In the eye, melatonin produced by photoreceptor cells and the retinal pigment epithelium acts as a local chemical signal. It helps regulate processes like the daily shedding and renewal of light-sensitive structures in the retina, adjustments in sensitivity to light, and modulation of neurotransmitter release. It also functions as an antioxidant, protecting delicate eye cells from damage caused by ultraviolet radiation and the chemical stress of normal metabolism.
This antioxidant role extends throughout the body. Melatonin and its breakdown products are effective scavengers of harmful molecules that damage cells.
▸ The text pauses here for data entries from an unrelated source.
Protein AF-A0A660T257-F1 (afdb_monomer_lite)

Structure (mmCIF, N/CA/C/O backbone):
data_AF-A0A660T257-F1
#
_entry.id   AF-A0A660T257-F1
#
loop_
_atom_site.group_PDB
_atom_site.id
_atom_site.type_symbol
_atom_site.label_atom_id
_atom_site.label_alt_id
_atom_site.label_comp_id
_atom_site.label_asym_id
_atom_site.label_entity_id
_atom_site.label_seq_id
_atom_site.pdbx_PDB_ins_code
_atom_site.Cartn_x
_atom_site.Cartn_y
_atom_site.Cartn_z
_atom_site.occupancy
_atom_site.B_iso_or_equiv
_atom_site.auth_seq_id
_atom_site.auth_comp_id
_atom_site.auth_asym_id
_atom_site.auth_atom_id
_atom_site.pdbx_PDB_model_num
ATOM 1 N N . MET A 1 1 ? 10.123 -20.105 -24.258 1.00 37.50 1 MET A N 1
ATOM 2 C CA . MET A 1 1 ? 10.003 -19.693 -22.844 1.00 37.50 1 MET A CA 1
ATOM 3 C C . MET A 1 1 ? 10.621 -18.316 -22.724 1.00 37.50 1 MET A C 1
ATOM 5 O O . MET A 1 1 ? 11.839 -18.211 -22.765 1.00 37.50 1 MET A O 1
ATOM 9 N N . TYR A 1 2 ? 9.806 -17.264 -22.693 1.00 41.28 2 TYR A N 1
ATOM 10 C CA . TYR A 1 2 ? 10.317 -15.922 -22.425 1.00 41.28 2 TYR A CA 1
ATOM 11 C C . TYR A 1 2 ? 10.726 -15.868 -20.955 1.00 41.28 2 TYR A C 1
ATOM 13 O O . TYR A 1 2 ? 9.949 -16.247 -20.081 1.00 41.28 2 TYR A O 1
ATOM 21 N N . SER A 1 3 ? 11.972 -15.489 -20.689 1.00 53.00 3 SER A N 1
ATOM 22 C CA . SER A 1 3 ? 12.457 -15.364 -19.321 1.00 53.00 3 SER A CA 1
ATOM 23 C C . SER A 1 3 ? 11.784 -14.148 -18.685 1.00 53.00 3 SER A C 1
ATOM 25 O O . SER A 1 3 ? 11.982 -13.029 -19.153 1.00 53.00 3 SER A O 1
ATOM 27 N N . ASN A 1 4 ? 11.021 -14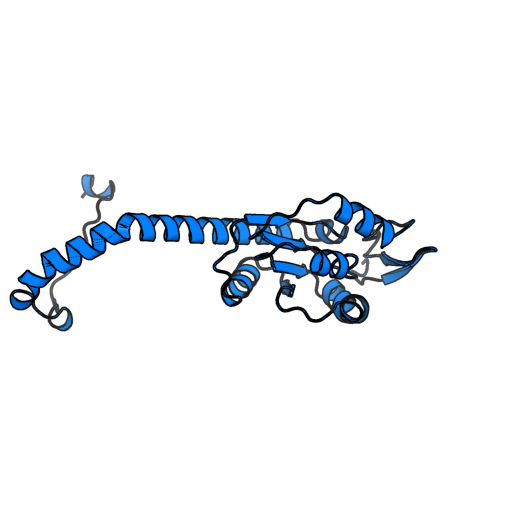.366 -17.612 1.00 74.00 4 ASN A N 1
ATOM 28 C CA . ASN A 1 4 ? 10.443 -13.340 -16.732 1.00 74.00 4 ASN A CA 1
ATOM 29 C C . ASN A 1 4 ? 11.539 -12.642 -15.897 1.00 74.00 4 ASN A C 1
ATOM 31 O O . ASN A 1 4 ? 11.479 -12.564 -14.673 1.00 74.00 4 ASN A O 1
ATOM 35 N N . ILE A 1 5 ? 12.614 -12.215 -16.558 1.00 89.94 5 ILE A N 1
ATOM 36 C CA . ILE A 1 5 ? 13.766 -11.566 -15.941 1.00 89.94 5 ILE A CA 1
ATOM 37 C C . ILE A 1 5 ? 13.730 -10.100 -16.373 1.00 89.94 5 ILE A C 1
ATOM 39 O O . ILE A 1 5 ? 13.799 -9.830 -17.575 1.00 89.94 5 ILE A O 1
ATOM 43 N N . PRO A 1 6 ? 13.621 -9.149 -15.434 1.00 94.06 6 PRO A N 1
ATOM 44 C CA . PRO A 1 6 ? 13.685 -7.743 -15.773 1.00 94.06 6 PRO A CA 1
ATOM 45 C C . PRO A 1 6 ? 15.085 -7.370 -16.268 1.00 94.06 6 PRO A C 1
ATOM 47 O O . PRO A 1 6 ? 16.095 -7.731 -15.665 1.00 94.06 6 PRO A O 1
ATOM 50 N N . LEU A 1 7 ? 15.145 -6.605 -17.356 1.00 94.06 7 LEU A N 1
ATOM 51 C CA . LEU A 1 7 ? 16.384 -6.137 -17.968 1.00 94.06 7 LEU A CA 1
ATOM 52 C C . LEU A 1 7 ? 16.445 -4.613 -17.944 1.00 94.06 7 LEU A C 1
ATOM 54 O O . LEU A 1 7 ? 15.573 -3.935 -18.491 1.00 94.06 7 LEU A O 1
ATOM 58 N N . LEU A 1 8 ? 17.518 -4.068 -17.369 1.00 93.25 8 LEU A N 1
ATOM 59 C CA . LEU A 1 8 ? 17.798 -2.638 -17.443 1.00 93.25 8 LEU A CA 1
ATOM 60 C C . LEU A 1 8 ? 18.213 -2.254 -18.864 1.00 93.25 8 LEU A C 1
ATOM 62 O O . LEU A 1 8 ? 19.142 -2.818 -19.448 1.00 93.25 8 LEU A O 1
ATOM 66 N N . LYS A 1 9 ? 17.538 -1.251 -19.418 1.00 92.94 9 LYS A N 1
ATOM 67 C CA . LYS A 1 9 ? 17.835 -0.672 -20.727 1.00 92.94 9 LYS A CA 1
ATOM 68 C C . LYS A 1 9 ? 18.117 0.811 -20.558 1.00 92.94 9 LYS A C 1
ATOM 70 O O . LYS A 1 9 ? 17.287 1.559 -20.047 1.00 92.94 9 LYS A O 1
ATOM 75 N N . LYS A 1 10 ? 19.296 1.249 -20.999 1.00 88.06 10 LYS A N 1
ATOM 76 C CA . LYS A 1 10 ? 19.611 2.677 -21.064 1.00 88.06 10 LYS A CA 1
ATOM 77 C C . LYS A 1 10 ? 18.778 3.319 -22.168 1.00 88.06 10 LYS A C 1
ATOM 79 O O . LYS A 1 10 ? 18.723 2.817 -23.286 1.00 88.06 10 LYS A O 1
ATOM 84 N N . THR A 1 11 ? 18.165 4.441 -21.841 1.00 83.31 11 THR A N 1
ATOM 85 C CA . THR A 1 11 ? 17.548 5.364 -22.791 1.00 83.31 11 THR A CA 1
ATOM 86 C C . THR A 1 11 ? 18.390 6.637 -22.832 1.00 83.31 11 THR A C 1
ATOM 88 O O . THR A 1 11 ? 19.219 6.865 -21.948 1.00 83.31 11 THR A O 1
ATOM 91 N N . GLY A 1 12 ? 18.171 7.503 -23.823 1.00 74.25 12 GLY A N 1
ATOM 92 C CA . GLY A 1 12 ? 18.867 8.794 -23.887 1.00 74.25 12 GLY A CA 1
ATOM 93 C C . GLY A 1 12 ? 18.593 9.721 -22.691 1.00 74.25 12 GLY A C 1
ATOM 94 O O . GLY A 1 12 ? 19.298 10.711 -22.533 1.00 74.25 12 GLY A O 1
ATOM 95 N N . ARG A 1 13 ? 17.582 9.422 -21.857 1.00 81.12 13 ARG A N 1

Wherever your body produces melatonin locally, it appears to serve a protective housekeeping function alongside whatever tissue-specific jobs it performs.
What Supports Natural Production
Because your body’s melatonin system is so responsive to environmental cues, you can meaningfully influence how much melatonin you produce and when. Bright light exposure during the day helps keep your internal clock properly calibrated, which in turn supports a strong melatonin rise at night. Dimming lights in the evening, especially reducing blue-enriched light from screens, removes one of the biggest suppressors of natural production.
Dietary factors matter too, since tryptophan is the raw starting material. You don’t need special foods or supplements to get enough; tryptophan is found in most protein-containing foods. Maintaining a consistent sleep-wake schedule reinforces the circadian rhythm that governs the timing of melatonin release. Irregular schedules, night shift work, and jet lag all disrupt this timing, which is why people in those situations often experience sleep difficulties even though their pineal gland is perfectly functional.